SARs must comply with IRC Section 409A to avoid adverse tax consequences. The base price must be set at or above fair market value on the grant date. If SARs are granted below fair market value (discounted SARs), they're treated as deferred compensation subject to 409A's strict timing rules, and non-compliance triggers a 20% penalty tax plus interest for the employee. This is why accurate 409A valuations are critical for private companies granting SARs.
The accounting treatment of SARs depends on the settlement method, and this has real implications for the company's financial statements.
Cash-settled SARs are classified as liabilities under ASC 710. The company must revalue the SARs at fair value each reporting period and adjust the liability on the balance sheet. This creates earnings volatility: as the stock price rises, the liability increases and hits the income statement as compensation expense. As the stock price falls, the liability decreases and the company records a benefit. This mark-to-market volatility is the biggest accounting downside of cash-settled SARs.
Stock-settled SARs are classified as equity under ASC 718. The fair value is determined once at the grant date (using Black-Scholes or a similar model) and expensed ratably over the vesting period. No revaluation is needed after the grant date. This provides more predictable financial reporting, which is why public companies often prefer stock-settled SARs.
Effective SAR plan design requires balancing employee incentives with the company's financial and administrative capabilities.
For multinational companies, SARs offer advantages over stock options in international contexts.
Many countries impose heavy securities regulations on equity grants. Cash-settled SARs avoid these requirements because no shares are issued.
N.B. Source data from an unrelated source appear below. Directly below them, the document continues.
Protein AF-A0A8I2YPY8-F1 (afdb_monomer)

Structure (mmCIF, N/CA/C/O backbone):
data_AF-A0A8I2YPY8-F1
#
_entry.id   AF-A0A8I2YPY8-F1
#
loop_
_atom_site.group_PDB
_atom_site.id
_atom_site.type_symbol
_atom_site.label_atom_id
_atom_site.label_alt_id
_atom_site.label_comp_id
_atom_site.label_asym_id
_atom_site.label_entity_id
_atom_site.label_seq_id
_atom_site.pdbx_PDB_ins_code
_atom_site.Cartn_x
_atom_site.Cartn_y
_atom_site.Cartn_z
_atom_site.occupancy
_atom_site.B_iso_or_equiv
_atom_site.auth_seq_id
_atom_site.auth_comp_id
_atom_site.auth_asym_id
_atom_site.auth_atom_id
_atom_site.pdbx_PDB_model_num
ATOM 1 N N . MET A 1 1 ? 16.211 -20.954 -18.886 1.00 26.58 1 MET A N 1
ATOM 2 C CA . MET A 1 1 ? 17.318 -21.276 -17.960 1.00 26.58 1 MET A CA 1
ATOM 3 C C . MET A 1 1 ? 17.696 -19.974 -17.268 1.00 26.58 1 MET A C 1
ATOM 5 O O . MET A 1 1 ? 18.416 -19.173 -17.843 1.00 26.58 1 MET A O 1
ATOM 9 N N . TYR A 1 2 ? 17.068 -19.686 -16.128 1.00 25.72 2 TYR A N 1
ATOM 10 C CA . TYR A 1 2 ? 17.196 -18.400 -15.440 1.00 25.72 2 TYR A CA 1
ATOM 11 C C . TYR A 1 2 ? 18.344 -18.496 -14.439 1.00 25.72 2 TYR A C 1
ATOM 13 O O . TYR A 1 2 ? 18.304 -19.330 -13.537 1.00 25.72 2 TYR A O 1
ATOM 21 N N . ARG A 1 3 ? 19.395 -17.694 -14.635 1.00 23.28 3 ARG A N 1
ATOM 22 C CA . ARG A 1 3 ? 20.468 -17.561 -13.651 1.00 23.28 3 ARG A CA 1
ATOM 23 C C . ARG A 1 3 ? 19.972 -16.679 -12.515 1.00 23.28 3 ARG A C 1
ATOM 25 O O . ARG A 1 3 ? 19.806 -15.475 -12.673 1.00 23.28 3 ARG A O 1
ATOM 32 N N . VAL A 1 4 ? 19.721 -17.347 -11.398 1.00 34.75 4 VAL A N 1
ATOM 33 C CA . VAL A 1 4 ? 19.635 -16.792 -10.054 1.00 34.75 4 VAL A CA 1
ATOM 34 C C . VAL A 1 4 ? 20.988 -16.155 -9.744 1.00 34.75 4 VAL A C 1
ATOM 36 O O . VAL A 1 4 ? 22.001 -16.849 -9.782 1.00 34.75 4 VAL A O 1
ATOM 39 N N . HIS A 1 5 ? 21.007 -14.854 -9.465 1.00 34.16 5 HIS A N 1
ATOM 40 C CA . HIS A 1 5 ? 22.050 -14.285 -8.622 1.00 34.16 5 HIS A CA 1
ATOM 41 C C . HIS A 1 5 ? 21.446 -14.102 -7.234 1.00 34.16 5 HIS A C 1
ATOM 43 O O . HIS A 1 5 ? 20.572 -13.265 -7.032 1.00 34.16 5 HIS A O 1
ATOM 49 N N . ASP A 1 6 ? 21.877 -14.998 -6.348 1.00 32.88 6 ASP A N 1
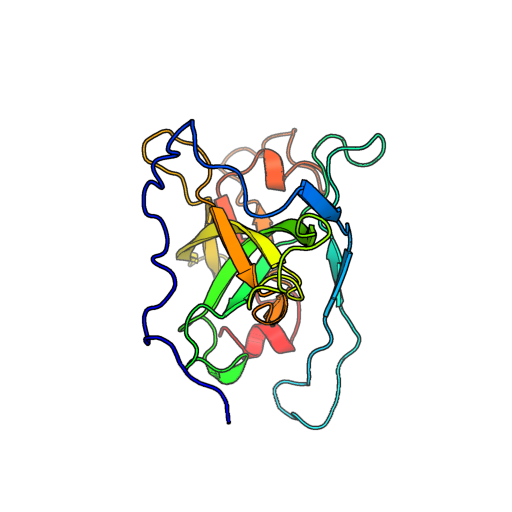ATOM 50 C CA . ASP A 1 6 ? 22.008 -14.834 -4.905 1.00 32.88 6 ASP A CA 1
ATOM 51 C C . ASP A 1 6 ? 20.816 -14.208 -4.186 1.00 32.88 6 ASP A C 1
ATOM 53 O O . ASP A 1 6 ? 20.856 -13.043 -3.807 1.00 32.88 6 ASP A O 1
ATOM 57 N N . GLY A 1 7 ? 19.762 -15.016 -4.004 1.00 31.50 7 GLY A N 1
ATOM 58 C CA . GLY A 1 7 ? 19.316 -15.544 -2.697 1.00 31.50 7 GLY A CA 1
ATOM 59 C C . GLY A 1 7 ? 19.233 -14.623 -1.474 1.00 31.50 7 GLY A C 1
ATOM 60 O O . GLY A 1 7 ? 19.036 -15.112 -0.364 1.00 31.50 7 GLY A O 1
ATOM 61 N N . HIS A 1 8 ? 19.374 -13.318 -1.638 1.00 29.94 8 HIS A N 1
ATOM 62 C CA . HIS A 1 8 ? 19.249 -12.338 -0.587 1.00 29.94 8 HIS A CA 1
ATOM 63 C C . HIS A 1 8 ? 17.938 -11.593 -0.809 1.00 29.94 8 HIS A C 1
ATOM 65 O O . HIS A 1 8 ? 17.768 -10.976 -1.865 1.00 29.94 8 HIS A O 1
ATOM 71 N N . PRO A 1 9 ? 17.004 -11.611 0.162 1.00 36.78 9 PRO A N 1
ATOM 72 C CA . PRO A 1 9 ? 15.927 -10.638 0.141 1.00 36.78 9 PRO A CA 1
ATOM 73 C C . PRO A 1 9 ? 16.576 -9.257 0.023 1.00 36.78 9 PRO A C 1
ATOM 75 O O . PRO A 1 9 ? 17.546 -8.972 0.733 1.00 36.78 9 PRO A O 1
ATOM 78 N N . LEU A 1 10 ? 16.082 -8.429 -0.907 1.00 41.66 10 LEU A N 1
ATOM 79 C CA . LEU A 1 10 ? 16.447 -7.014 -0.992 1.00 41.66 10 LEU A CA 1
ATOM 80 C C . LEU A 1 10 ? 16.488 -6.475 0.436 1.00 41.66 10 LEU A C 1
ATOM 82 O O . LEU A 1 10 ? 15.479 -6.539 1.129 1.00 41.66 10 LEU A O 1
ATOM 86 N N . GLN A 1 11 ? 17.663 -6.050 0.907 1.00 34.75 11 GLN A N 1
ATOM 87 C CA . GLN A 1 11 ? 17.856 -5.699 2.309 1.00 34.75 11 GLN A CA 1
ATOM 88 C C . GLN A 1 11 ? 16.895 -4.560 2.677 1.00 34.75 11 GLN A C 1
ATOM 90 O O . GLN A 1 11 ? 17.083 -3.404 2.289 1.00 34.75 11 GLN A O 1
ATOM 95 N N . ILE A 1 12 ? 15.830 -4.919 3.392 1.00 46.75 12 ILE A N 1
ATOM 96 C CA . ILE A 1 12 ? 14.710 -4.035 3.702 1.00 46.75 12 ILE A CA 1
ATOM 97 C C . ILE A 1 12 ? 15.176 -3.025 4.757 1.00 46.75 12 ILE A C 1
ATOM 99 O O . ILE A 1 12 ? 15.663 -3.397 5.823 1.00 46.75 12 ILE A O 1
ATOM 103 N N . GLY A 1 13 ? 15.023 -1.728 4.475 1.00 45.50 13 GLY A N 1
ATOM 104 C CA . GLY A 1 13 ? 15.116 -0.678 5.501 1.00 45.50 13 GLY A CA 1
ATOM 105 C C . GLY A 1 13 ? 16.490 -0.087 5.829 1.00 45.50 13 GLY A C 1
ATOM 106 O O . GLY A 1 13 ? 16.556 0.825 6.656 1.00 45.50 13 GLY A O 1
ATOM 107 N N . GLY A 1 14 ? 17.573 -0.497 5.164 1.00 46.59 14 GLY A N 1
ATOM 108 C CA . GLY A 1 14 ? 18.892 0.124 5.356 1.00 46.59 14 GLY A CA 1
ATOM 109 C C . GLY A 1 14 ? 18.934 1.614 4.947 1.00 46.59 14 GLY A C 1
ATOM 110 O O . GLY A 1 14 ? 18.171 2.045 4.068 1.00 46.59 14 GLY A O 1
ATOM 111 N N . PRO A 1 15 ? 19.793 2.453 5.560 1.00 47.84 15 PRO A N 1
ATOM 112 C CA . PRO A 1 15 ? 20.171 3.739 4.981 1.00 47.84 15 PRO A CA 1
ATOM 113 C C . PRO A 1 15 ? 20.923 3.467 3.673 1.00 47.84 15 PRO A C 1
ATOM 115 O O . PRO A 1 15 ? 22.018 2.914 3.696 1.00 47.84 15 PRO A O 1
ATOM 118 N N . ARG A 1 16 ? 20.345 3.834 2.526 1.00 59.84 16 ARG A N 1
ATOM 119 C CA . ARG A 1 16 ? 21.090 3.837 1.262 1.00 59.84 16 ARG A CA 1
ATOM 120 C C . ARG A 1 16 ? 21.824 5.169 1.186 1.00 59.84 16 ARG A C 1
ATOM 122 O O . ARG A 1 16 ? 21.185 6.212 1.068 1.00 59.84 16 ARG A O 1
ATOM 129 N N . GLN A 1 17 ? 23.143 5.136 1.353 1.00 47.81 17 GLN A N 1
ATOM 130 C CA . GLN A 1 17 ? 23.977 6.308 1.115 1.00 47.81 17 GLN A CA 1
ATOM 131 C C . GLN A 1 17 ? 23.918 6.617 -0.381 1.00 47.81 17 GLN A C 1
ATOM 133 O O . GLN A 1 17 ? 24.268 5.782 -1.208 1.00 47.81 17 GLN A O 1
ATOM 138 N N . TYR A 1 18 ? 23.402 7.794 -0.718 1.00 51.56 18 TYR A N 1
ATOM 139 C CA . TYR A 1 18 ? 23.468 8.320 -2.072 1.00 51.56 18 TYR A CA 1
ATOM 140 C C . TYR A 1 18 ? 24.890 8.840 -2.289 1.00 51.56 18 TYR A C 1
ATOM 142 O O . TYR A 1 18 ? 25.281 9.832 -1.672 1.00 51.56 18 TYR A O 1
ATOM 150 N N . LEU A 1 19 ? 25.677 8.150 -3.115 1.00 56.00 19 LEU A N 1
ATOM 151 C CA . LEU A 1 19 ? 26.929 8.695 -3.632 1.00 56.00 19 LEU A CA 1
ATOM 152 C C . LEU A 1 19 ? 26.553 9.740 -4.683 1.00 56.00 19 LEU A C 1
ATOM 154 O O . LEU A 1 19 ? 25.942 9.416 -5.696 1.00 56.00 19 LEU A O 1
ATOM 158 N N . ALA A 1 20 ? 26.864 11.005 -4.400 1.00 54.31 20 ALA A N 1
ATOM 159 C CA . ALA A 1 20 ? 26.335 12.149 -5.138 1.00 54.31 20 ALA A CA 1
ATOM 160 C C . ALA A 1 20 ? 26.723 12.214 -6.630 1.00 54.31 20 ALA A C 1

This simplifies compliance in jurisdictions like Germany, France, India, and Brazil, where stock option plans face additional registration, disclosure, or withholding requirements. For companies with employees in 10 or more countries, cash-settled SARs can significantly reduce legal complexity.
SARs denominated in the parent company's currency can create foreign exchange complications. An employee in Japan holding SARs valued in US dollars faces currency risk in addition to stock price risk. The tax treatment also varies by country: some jurisdictions tax SARs at grant, others at vest, and others at exercise. Companies need local tax advice for each country where SAR holders are located.
In many countries, SAR payouts trigger employer social security contributions in addition to income tax withholding. In the UK, employer National Insurance applies to SAR gains at 13.8%. In France, employer social charges can add 30% to 45% to the cost. These employer-side taxes increase the true cost of SAR plans and should be factored into the plan budget.